This is because the code performs a fixed number of operations, regardless of the input size. The number of operations remains constant irrespective of the size of the input.
Prompting User for Input
#include <stdio.h>
#include <string.h>
int main() {
char first_name[20];
char middle_name[20];
printf("Please enter your first name: ");
scanf("%s", first_name);
printf("Please enter your middle name: ");
scanf("%s", middle_name);
if (strcmp(first_name, "Brian") == 0) {
printf("Good morning Software Engineer!\n");
printf("Have a lovely day!\n");
if (strcmp(middle_name, "Enos") == 0) {
printf("Software Engineers Rule the World!!\n");
}
}
return 0;
}
The time complexity of this program is O(n), where n is the length of the input strings (first_name and middle_name) provided by the user. The program uses the strcmp() function from the string.h library to compare the input strings with the pre-defined strings "Brian" and "Enos". The time complexity of strcmp() is O(n), where n is the length of the longer string being compared. Since the program only performs two comparisons, the overall time complexity is O(n) where n is the length of the longest input string.
"if.... else" statements
Example 1
if (condition to test here)
{
//body of if statement here
}
else
{
//body of else statement here
}
The time complexity of this code is constant time complexity, denoted as O(1), because the code either executes the body of the if statement or the body of the else statement, but not both. The condition to test the condition is checked only once and then the program moves to either the if or the else block, depending on the result of the condition. The time required to evaluate the condition is generally negligible compared to the time required to execute the code in the if or else block. Therefore, the time complexity of this code is O(1).
Example 2
#include <stdio.h>
#include <string.h>
int main() {
char first_name[] = "Brian";
char middle_name[] = "Enos";
if (strcmp(first_name, "Brian") == 0 && strcmp(middle_name, "Enos") == 0) {
printf("Good morning Software Engineer!\n");
printf("Have a lovely day!\n");
}
else {
printf("We don't know you!\n");
printf("Join us and do hard things!!\n");
}
return 0;
}
The time complexity of this code is O(1), or constant time complexity.

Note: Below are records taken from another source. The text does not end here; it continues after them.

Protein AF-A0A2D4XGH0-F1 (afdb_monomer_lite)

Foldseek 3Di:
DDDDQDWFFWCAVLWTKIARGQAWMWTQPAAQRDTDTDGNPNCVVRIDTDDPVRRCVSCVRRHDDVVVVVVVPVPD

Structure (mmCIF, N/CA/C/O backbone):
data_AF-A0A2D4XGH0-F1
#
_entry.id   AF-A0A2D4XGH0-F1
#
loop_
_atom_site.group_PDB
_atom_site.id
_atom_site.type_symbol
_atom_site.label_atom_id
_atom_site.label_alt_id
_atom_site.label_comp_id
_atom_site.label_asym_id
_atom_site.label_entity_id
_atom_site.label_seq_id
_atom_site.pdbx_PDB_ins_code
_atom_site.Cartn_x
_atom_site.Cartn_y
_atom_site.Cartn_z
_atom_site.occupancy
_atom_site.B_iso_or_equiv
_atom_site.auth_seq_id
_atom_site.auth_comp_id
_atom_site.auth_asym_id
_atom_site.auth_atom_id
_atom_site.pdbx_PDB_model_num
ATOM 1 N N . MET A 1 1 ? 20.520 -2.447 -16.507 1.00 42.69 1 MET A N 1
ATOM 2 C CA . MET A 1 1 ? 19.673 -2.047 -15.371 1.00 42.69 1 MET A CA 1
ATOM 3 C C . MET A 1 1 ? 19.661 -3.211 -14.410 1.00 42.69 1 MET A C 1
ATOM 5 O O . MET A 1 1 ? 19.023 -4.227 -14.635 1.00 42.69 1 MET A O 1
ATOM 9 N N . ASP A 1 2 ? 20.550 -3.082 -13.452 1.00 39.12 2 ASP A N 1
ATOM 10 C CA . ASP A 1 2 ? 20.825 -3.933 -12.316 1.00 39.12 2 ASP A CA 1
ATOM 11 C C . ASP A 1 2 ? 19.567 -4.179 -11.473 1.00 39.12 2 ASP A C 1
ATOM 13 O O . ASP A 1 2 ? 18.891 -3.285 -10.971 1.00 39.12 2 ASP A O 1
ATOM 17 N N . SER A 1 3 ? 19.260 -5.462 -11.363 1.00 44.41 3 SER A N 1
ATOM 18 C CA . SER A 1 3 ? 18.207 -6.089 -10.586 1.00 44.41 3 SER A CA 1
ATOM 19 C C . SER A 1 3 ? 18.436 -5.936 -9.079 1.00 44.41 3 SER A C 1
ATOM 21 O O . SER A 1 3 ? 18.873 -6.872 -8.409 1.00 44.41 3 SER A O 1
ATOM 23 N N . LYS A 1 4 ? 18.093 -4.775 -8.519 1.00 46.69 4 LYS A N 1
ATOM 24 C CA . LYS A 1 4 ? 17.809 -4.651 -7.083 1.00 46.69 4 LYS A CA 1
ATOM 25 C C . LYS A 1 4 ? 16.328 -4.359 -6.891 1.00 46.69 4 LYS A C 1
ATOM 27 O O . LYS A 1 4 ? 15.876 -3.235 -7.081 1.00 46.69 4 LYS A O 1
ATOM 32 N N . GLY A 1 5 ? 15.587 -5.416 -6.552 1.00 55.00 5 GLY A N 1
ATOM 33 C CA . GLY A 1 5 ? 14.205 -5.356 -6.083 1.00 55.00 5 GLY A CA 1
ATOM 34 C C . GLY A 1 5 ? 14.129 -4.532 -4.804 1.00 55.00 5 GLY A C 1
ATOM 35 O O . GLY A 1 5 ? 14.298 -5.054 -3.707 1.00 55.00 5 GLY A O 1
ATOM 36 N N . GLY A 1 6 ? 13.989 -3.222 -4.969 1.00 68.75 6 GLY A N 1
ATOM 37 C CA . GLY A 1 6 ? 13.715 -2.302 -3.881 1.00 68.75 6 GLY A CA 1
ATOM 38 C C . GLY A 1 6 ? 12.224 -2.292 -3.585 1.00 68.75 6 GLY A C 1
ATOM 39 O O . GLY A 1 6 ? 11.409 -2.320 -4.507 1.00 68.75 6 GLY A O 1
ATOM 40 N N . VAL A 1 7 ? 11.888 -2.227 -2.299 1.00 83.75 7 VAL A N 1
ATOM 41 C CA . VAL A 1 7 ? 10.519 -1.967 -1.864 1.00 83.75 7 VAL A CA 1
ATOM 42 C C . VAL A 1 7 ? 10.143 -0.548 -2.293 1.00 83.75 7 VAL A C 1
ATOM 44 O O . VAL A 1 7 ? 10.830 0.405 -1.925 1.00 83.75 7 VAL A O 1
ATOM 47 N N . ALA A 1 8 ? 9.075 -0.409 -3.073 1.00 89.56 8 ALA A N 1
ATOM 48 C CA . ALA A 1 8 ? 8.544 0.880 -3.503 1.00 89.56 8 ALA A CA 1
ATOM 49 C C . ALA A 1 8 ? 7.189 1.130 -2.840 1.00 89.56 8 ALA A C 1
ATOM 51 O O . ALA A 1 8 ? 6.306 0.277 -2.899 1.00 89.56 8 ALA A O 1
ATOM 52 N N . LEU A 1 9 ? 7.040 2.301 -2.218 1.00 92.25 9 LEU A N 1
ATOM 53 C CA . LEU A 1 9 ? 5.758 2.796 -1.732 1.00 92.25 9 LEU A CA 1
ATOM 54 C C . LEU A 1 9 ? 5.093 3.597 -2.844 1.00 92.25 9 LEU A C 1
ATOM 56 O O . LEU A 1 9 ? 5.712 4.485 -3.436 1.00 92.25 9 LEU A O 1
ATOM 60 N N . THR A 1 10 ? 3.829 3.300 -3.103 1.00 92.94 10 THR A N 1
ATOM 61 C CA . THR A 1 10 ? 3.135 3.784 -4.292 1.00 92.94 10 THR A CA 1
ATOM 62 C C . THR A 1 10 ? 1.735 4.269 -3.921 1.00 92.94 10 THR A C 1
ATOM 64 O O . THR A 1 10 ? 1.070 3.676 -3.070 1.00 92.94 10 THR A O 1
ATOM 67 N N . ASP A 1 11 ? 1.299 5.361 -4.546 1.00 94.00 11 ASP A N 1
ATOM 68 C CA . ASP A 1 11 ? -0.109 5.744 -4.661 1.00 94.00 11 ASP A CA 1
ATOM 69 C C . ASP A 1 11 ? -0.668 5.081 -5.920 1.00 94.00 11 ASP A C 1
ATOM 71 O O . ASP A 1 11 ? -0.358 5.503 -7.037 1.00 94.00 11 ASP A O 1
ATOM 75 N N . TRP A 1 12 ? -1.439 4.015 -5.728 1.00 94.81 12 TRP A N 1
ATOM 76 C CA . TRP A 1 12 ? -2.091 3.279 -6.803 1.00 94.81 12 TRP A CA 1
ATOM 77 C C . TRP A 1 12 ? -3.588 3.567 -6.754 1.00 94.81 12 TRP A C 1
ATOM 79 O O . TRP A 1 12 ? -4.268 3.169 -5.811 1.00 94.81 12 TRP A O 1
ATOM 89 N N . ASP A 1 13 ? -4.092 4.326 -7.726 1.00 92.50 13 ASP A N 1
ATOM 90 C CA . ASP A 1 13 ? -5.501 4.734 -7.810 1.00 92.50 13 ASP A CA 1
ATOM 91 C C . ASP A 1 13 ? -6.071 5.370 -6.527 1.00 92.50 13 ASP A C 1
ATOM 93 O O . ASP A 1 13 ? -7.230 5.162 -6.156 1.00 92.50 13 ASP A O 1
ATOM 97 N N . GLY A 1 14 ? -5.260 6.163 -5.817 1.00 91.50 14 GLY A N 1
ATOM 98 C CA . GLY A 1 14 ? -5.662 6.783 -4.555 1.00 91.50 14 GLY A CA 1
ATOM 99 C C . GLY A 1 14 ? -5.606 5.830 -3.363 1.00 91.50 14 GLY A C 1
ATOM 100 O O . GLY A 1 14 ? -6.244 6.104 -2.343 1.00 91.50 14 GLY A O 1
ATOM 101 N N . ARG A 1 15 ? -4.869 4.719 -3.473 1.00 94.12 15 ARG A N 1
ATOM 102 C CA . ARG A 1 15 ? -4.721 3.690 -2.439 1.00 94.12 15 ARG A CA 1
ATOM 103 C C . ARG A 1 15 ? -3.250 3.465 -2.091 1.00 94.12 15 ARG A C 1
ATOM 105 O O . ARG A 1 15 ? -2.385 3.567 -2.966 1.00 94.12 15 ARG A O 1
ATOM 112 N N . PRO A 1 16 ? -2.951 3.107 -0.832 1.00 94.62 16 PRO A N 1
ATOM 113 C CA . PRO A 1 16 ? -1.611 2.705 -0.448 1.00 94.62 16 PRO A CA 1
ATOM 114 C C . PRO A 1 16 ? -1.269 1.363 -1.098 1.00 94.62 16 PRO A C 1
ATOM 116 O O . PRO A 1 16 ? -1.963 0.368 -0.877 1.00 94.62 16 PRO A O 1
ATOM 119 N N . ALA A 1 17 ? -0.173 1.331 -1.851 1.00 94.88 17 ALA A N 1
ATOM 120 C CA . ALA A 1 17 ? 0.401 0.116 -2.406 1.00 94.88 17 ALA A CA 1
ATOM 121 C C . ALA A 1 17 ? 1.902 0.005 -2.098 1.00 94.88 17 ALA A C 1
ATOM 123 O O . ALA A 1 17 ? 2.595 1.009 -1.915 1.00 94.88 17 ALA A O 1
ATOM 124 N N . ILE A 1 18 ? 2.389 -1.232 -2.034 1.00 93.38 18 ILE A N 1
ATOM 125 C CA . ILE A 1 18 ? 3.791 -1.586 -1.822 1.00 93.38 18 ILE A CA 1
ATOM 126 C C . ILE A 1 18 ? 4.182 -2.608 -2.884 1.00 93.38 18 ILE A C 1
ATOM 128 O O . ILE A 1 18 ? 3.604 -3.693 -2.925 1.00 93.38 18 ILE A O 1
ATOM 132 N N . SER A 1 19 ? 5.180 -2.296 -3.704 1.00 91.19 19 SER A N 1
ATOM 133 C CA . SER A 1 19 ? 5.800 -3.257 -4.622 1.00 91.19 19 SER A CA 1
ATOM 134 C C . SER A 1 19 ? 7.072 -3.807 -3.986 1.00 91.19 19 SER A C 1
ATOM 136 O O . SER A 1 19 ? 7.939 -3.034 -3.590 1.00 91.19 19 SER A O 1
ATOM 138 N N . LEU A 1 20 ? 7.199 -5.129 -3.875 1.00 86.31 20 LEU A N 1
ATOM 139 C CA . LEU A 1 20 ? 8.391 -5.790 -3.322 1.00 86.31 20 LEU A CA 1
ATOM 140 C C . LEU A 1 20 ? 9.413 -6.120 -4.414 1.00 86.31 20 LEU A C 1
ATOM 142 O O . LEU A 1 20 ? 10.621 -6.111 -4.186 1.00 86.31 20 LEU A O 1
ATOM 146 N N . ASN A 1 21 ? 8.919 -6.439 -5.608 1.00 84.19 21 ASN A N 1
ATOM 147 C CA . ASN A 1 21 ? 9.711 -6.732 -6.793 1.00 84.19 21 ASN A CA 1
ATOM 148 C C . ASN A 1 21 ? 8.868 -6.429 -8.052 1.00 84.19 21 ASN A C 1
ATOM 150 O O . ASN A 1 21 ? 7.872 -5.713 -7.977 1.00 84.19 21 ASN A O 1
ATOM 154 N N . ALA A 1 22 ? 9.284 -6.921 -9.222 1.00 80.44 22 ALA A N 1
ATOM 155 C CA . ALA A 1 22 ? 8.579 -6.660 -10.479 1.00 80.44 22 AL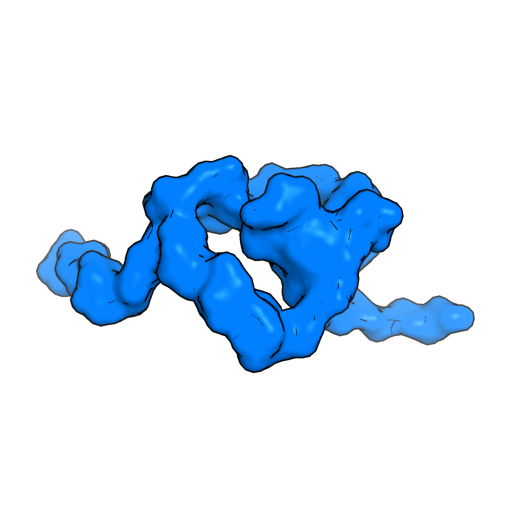A A CA 1
ATOM 156 C C . ALA A 1 22 ? 7.191 -7.326 -10.580 1.00 80.44 22 ALA A C 1
ATOM 158 O O . ALA A 1 22 ? 6.383 -6.881 -11.386 1.00 80.44 22 ALA A O 1
ATOM 159 N N . VAL A 1 23 ? 6.927 -8.378 -9.798 1.00 85.81 23 VAL A N 1
ATOM 160 C CA . VAL A 1 23 ? 5.697 -9.186 -9.870 1.00 85.81 23 VAL A CA 1
ATOM 161 C C . VAL A 1 23 ? 4.845 -9.121 -8.606 1.00 85.81 23 VAL A C 1
ATOM 163 O O . VAL A 1 23 ? 3.628 -9.249 -8.681 1.00 85.81 23 VAL A O 1
ATOM 166 N N . ASP A 1 24 ? 5.459 -8.900 -7.447 1.00 90.62 24 ASP A N 1
ATOM 167 C CA . ASP A 1 24 ? 4.770 -8.888 -6.164 1.00 90.62 24 ASP A CA 1
ATOM 168 C C . ASP A 1 24 ? 4.461 -7.465 -5.715 1.00 90.62 24 ASP A C 1
ATOM 170 O O . ASP A 1 24 ? 5.367 -6.678 -5.417 1.00 90.62 24 ASP A O 1
ATOM 174 N N . ALA A 1 25 ? 3.167 -7.173 -5.596 1.00 94.69 25 ALA A N 1
ATOM 175 C CA . ALA A 1 25 ? 2.667 -5.979 -4.943 1.00 94.69 25 ALA A CA 1
ATOM 176 C C . ALA A 1 25 ? 1.477 -6.284 -4.029 1.00 94.69 25 ALA A C 1
ATOM 178 O O . ALA A 1 25 ? 0.740 -7.257 -4.212 1.00 94.69 25 ALA A O 1
ATOM 179 N N . PHE A 1 26 ? 1.297 -5.419 -3.038 1.00 94.69 26 PHE A N 1
ATOM 180 C CA . PHE A 1 26 ? 0.194 -5.457 -2.088 1.00 94.69 26 PHE A CA 1
ATOM 181 C C . PHE A 1 26 ? -0.431 -4.073 -1.984 1.00 94.69 26 PHE A C 1
ATOM 183 O O . PHE A 1 26 ? 0.284 -3.076 -2.033 1.00 94.69 26 PHE A O 1
ATOM 190 N N . ALA A 1 27 ? -1.745 -4.007 -1.802 1.00 94.12 27 ALA A N 1
ATOM 191 C CA . ALA A 1 27 ? -2.464 -2.759 -1.588 1.00 94.12 27 ALA A CA 1
ATOM 192 C C . ALA A 1 27 ? -3.576 -2.929 -0.553 1.00 94.12 27 ALA A C 1
ATOM 194 O O . ALA A 1 27 ? -4.120 -4.023 -0.384 1.00 94.12 27 ALA A O 1
ATOM 195 N N . ILE A 1 28 ? -3.946 -1.837 0.111 1.00 92.50 28 ILE A N 1
ATOM 196 C CA . ILE A 1 28 ? -5.195 -1.779 0.877 1.00 92.50 28 ILE A CA 1
ATOM 197 C C . ILE A 1 28 ? -6.277 -1.240 -0.061 1.00 92.50 28 ILE A C 1
ATOM 199 O O . ILE A 1 28 ? -6.202 -0.103 -0.524 1.00 92.50 28 ILE A O 1
ATOM 203 N N . LEU A 1 29 ? -7.284 -2.059 -0.371 1.00 90.69 29 LEU A N 1
ATOM 204 C CA . LEU A 1 29 ? -8.275 -1.725 -1.402 1.00 90.69 29 LEU A CA 1
ATOM 205 C C . LEU A 1 29 ? -9.353 -0.749 -0.915 1.00 90.69 29 LEU A C 1
ATOM 207 O O . LEU A 1 29 ? -9.912 0.001 -1.721 1.00 90.69 29 LEU A O 1
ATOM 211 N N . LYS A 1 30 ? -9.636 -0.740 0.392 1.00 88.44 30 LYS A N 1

The code consists of a single if-else statement that checks if two strings (first_name and middle_name) are equal to "Brian" and "Enos", respectively, using the strcmp() function. Since the size of the input strings is constant and independent of the input size, the strcmp() function runs in constant time.
The if-else statement has a fixed number of statements that will be executed, regardless of the input size. Therefore, the time complexity of this code is O(1).
Prompting User for Input
#include <stdio.h>
#include <string.h>
int main() {
char first_name[20];
char middle_name[20];
printf("Please enter your first name: ");
scanf("%s", first_name);
printf("Please enter your middle name: ");
scanf("%s", middle_name);
if (strcmp(first_name, "Brian") == 0 && strcmp(middle_name, "Enos") == 0) {
printf("Good morning Software Engineer!\n");
printf("Have a lovely day!\n");
}
else {
printf("We don't know you!\n");
printf("Join us and do hard things!!\n");
}
return 0;
}
The time complexity of this program is O(1). Regardless of the length of the input strings, the program performs only a single comparison operation using the strcmp function. Therefore, the time it takes to run the program is constant, or O(1).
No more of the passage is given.